# My Barn...



## Muddy Creek Farm (Oct 5, 2007)

Here are a few pictures of my barn. If anyone else wants to share pictures of theirs I'd love to see them 

The Doe's sleepping bench



























The Boy's feeder


----------



## kelebek (Oct 5, 2007)

The hay feeder in the boys area - is that made with fencing? Does it ever scratch them on the sides? 

That is alot like what I am wanting.

Thanks for the ideas!


----------



## Muddy Creek Farm (Oct 5, 2007)

Yes it's made of fencing. It is nailed down all alont the side so it doesn't cut them.

Here are some more pics.


----------



## cute kids (Oct 5, 2007)

very nice!! i love seeing others' ideas for how to do the goat thing. your hay feeders are nice.....i like the one in the wall!!! isn't it fun to come up with ideas like that?? tell me, do they ever eat from the bottom, or just want what is on top???  
this all looks very new; have you just built it?


----------



## alyssa_romine (Oct 5, 2007)

I don't know if this is what mcf does but we file down the sharp edges when we cut something for the goats.


----------



## Muddy Creek Farm (Oct 5, 2007)

They like the stuff on the top :roll: But sometimes they pick through the bottom. 

Me and my dad built it in in the spring. 

I LOVE coming up with new ideas! Feeders, pens, toys......... LOL


----------



## Muddy Creek Farm (Oct 5, 2007)

Nope I didn't file the edges, the aren't sharp, they are kind of stuck in the side of the barn anyways.


----------



## enjoytheride (Oct 5, 2007)

I really like that sleeping bench- maybe I'll have the gumption to make one for my girls too.


----------



## Muddy Creek Farm (Oct 5, 2007)

The girls love it. I need to take a pic of them all up there, it's so funny :lol:


----------



## MissMM (Oct 22, 2007)




----------



## cute kids (Oct 5, 2007)

are those pygoras i see??


----------



## sweetgoats (Oct 18, 2007)

MissMM, I wish I could have a feeder as long as yours. My goats would NEVER EVER share. They all have to have their own. I just made new feeders, that i have on the wall. I am tired of having it in feeders on the floor, because all they would do is throw it all out and eat what was on the bottom and then they would not touch the stuff that hit the ground.
I have to say, for the animals the "eat everything", they sure don't eat much.  
I will have to try to get some pictures of the feeders I build. I llike building and saving money every chance I can.


----------



## MissMM (Oct 22, 2007)

Yep, those are Pygoras. They are sooooo incredibly cute and fun.... I'm addicted. I found the PVC very cheap from a local plumber... he had a piece on hand that was damaged so I got it for pennies on the dollar. Plus it's so easy to get stall chores done when the goats know I'll turn the feeder over when I'm done..... they stay out of my way so they can get their grain! Otherwise, they're constantly climbing all over me and I never get anything done besides cuddling.

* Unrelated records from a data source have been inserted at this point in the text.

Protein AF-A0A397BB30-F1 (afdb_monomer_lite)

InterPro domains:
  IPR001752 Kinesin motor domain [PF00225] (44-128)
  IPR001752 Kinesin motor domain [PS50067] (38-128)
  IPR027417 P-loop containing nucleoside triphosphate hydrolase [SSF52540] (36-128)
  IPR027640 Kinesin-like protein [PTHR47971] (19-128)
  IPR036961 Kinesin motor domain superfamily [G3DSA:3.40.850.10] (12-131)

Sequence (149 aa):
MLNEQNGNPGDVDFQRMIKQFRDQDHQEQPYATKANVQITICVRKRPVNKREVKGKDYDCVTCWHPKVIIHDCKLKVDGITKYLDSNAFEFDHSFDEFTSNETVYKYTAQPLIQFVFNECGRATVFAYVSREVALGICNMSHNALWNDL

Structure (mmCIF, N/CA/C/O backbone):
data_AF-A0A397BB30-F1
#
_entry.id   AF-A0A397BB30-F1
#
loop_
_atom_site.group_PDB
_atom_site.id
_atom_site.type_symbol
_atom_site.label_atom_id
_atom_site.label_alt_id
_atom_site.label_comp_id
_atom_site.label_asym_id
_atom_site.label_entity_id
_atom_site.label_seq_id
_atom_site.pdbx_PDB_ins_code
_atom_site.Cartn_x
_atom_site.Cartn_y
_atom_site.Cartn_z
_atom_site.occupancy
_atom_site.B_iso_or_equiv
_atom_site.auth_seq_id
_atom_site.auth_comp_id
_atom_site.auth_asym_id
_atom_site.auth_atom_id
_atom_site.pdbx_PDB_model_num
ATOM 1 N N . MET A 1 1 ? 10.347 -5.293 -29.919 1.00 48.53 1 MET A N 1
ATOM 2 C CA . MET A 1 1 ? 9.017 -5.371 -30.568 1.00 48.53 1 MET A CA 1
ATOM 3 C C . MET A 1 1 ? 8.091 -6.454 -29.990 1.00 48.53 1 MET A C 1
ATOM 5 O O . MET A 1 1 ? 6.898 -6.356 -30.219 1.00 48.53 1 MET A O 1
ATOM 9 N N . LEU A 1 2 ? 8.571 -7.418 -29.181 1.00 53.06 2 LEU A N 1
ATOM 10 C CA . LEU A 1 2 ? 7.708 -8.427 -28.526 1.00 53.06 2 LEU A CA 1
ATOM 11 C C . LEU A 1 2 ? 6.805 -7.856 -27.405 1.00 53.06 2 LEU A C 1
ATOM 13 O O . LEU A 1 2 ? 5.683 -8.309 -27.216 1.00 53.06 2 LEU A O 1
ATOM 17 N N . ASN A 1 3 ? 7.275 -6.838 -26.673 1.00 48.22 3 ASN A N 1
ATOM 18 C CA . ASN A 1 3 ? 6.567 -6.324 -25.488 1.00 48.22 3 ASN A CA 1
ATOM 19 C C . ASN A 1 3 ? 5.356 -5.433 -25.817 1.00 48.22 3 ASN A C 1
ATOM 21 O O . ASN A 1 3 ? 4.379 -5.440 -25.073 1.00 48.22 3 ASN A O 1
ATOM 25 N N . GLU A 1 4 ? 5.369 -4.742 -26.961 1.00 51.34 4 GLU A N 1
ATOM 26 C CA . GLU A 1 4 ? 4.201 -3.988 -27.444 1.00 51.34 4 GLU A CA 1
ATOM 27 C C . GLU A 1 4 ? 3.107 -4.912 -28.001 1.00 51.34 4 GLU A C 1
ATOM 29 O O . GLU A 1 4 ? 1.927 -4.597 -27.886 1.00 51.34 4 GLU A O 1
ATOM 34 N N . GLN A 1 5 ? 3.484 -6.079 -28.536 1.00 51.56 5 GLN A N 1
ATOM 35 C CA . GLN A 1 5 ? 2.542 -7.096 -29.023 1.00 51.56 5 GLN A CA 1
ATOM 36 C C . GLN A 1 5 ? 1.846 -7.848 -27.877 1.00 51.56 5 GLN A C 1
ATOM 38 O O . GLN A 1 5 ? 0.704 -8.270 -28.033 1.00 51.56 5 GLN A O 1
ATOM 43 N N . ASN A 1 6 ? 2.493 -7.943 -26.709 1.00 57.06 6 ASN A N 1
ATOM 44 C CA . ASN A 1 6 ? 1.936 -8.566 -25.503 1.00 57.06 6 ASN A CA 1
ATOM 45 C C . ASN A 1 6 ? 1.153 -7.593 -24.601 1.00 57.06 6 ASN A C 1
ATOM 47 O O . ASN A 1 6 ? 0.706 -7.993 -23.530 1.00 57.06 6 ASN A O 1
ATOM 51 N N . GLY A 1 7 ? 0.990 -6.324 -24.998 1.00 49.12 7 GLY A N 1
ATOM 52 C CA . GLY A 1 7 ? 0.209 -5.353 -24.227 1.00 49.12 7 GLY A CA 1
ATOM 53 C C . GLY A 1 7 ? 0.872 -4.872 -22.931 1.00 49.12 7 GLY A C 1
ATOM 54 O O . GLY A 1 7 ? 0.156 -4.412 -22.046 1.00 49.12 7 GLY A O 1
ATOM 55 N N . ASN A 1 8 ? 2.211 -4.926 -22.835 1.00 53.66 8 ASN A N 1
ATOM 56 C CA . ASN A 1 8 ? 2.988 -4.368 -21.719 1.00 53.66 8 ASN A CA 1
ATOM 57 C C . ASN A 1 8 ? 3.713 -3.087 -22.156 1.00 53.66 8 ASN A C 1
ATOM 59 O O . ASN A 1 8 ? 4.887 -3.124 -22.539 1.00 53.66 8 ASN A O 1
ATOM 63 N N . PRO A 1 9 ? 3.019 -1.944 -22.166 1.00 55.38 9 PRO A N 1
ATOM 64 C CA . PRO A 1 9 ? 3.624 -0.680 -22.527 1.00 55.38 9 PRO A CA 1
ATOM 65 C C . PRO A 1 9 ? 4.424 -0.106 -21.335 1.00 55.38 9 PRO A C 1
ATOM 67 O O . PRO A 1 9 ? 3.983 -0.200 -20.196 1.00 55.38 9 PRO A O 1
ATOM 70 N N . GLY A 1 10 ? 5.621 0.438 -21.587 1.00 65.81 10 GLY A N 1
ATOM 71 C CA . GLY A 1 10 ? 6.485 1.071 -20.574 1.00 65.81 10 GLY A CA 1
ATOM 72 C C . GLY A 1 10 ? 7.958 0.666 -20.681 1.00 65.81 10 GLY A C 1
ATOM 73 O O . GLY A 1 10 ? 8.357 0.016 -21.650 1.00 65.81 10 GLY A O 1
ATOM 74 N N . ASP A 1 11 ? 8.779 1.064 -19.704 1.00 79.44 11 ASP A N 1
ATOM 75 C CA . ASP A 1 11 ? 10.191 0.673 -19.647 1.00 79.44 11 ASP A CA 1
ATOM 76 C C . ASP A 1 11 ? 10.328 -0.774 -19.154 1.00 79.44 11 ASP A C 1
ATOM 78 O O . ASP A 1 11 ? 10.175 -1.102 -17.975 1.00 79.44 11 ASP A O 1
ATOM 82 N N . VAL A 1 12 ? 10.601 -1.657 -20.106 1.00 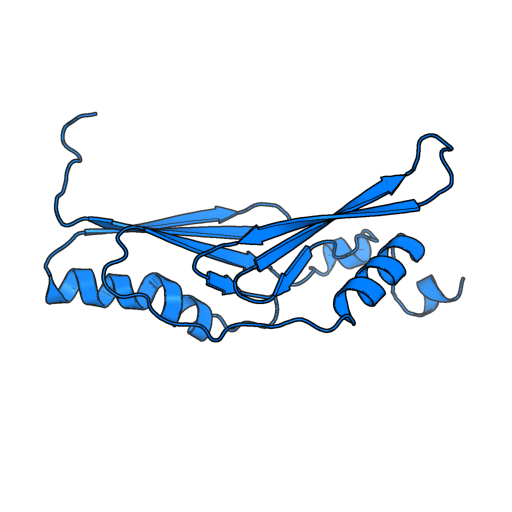83.62 12 VAL A N 1
ATOM 83 C CA . VAL A 1 12 ? 10.606 -3.110 -19.931 1.00 83.62 12 VAL A CA 1
ATOM 84 C C . VAL A 1 12 ? 11.702 -3.597 -18.983 1.00 83.62 12 VAL A C 1
ATOM 86 O O . VAL A 1 12 ? 11.562 -4.671 -18.394 1.00 83.62 12 VAL A O 1
ATOM 89 N N . ASP A 1 13 ? 12.775 -2.818 -18.827 1.00 88.00 13 ASP A N 1
ATOM 90 C CA . ASP A 1 13 ? 13.860 -3.147 -17.911 1.00 88.00 13 ASP A CA 1
ATOM 91 C C . ASP A 1 13 ? 13.408 -2.887 -16.477 1.00 88.00 13 ASP A C 1
ATOM 93 O O . ASP A 1 13 ? 13.495 -3.787 -15.644 1.00 88.00 13 ASP A O 1
ATOM 97 N N . PHE A 1 14 ? 12.821 -1.717 -16.200 1.00 90.56 14 PHE A N 1
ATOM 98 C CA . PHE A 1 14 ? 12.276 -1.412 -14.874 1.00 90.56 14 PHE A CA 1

Norbert (pictured) just loves to have his belly rubbed.

Lap goats.... who woulda thought?

mmm


----------



## cute kids (Oct 5, 2007)

which one is norbert???? hee hee......


----------



## MissMM (Oct 22, 2007)

:lol: :lol: :lol: The four legged one is Norbert. Ron (cowboy dude) thought I had finally lost it when I told him I wanted Pygoras...... now he's hooked too.

I almost have him talked into making a cross country trip next summer to pick up more Pygoras from the west coast, providing they come out OK over there. The shipping $ we'd save could be used to buy another goat or two.

If prayers are enough, they will all be ok.

mmm


----------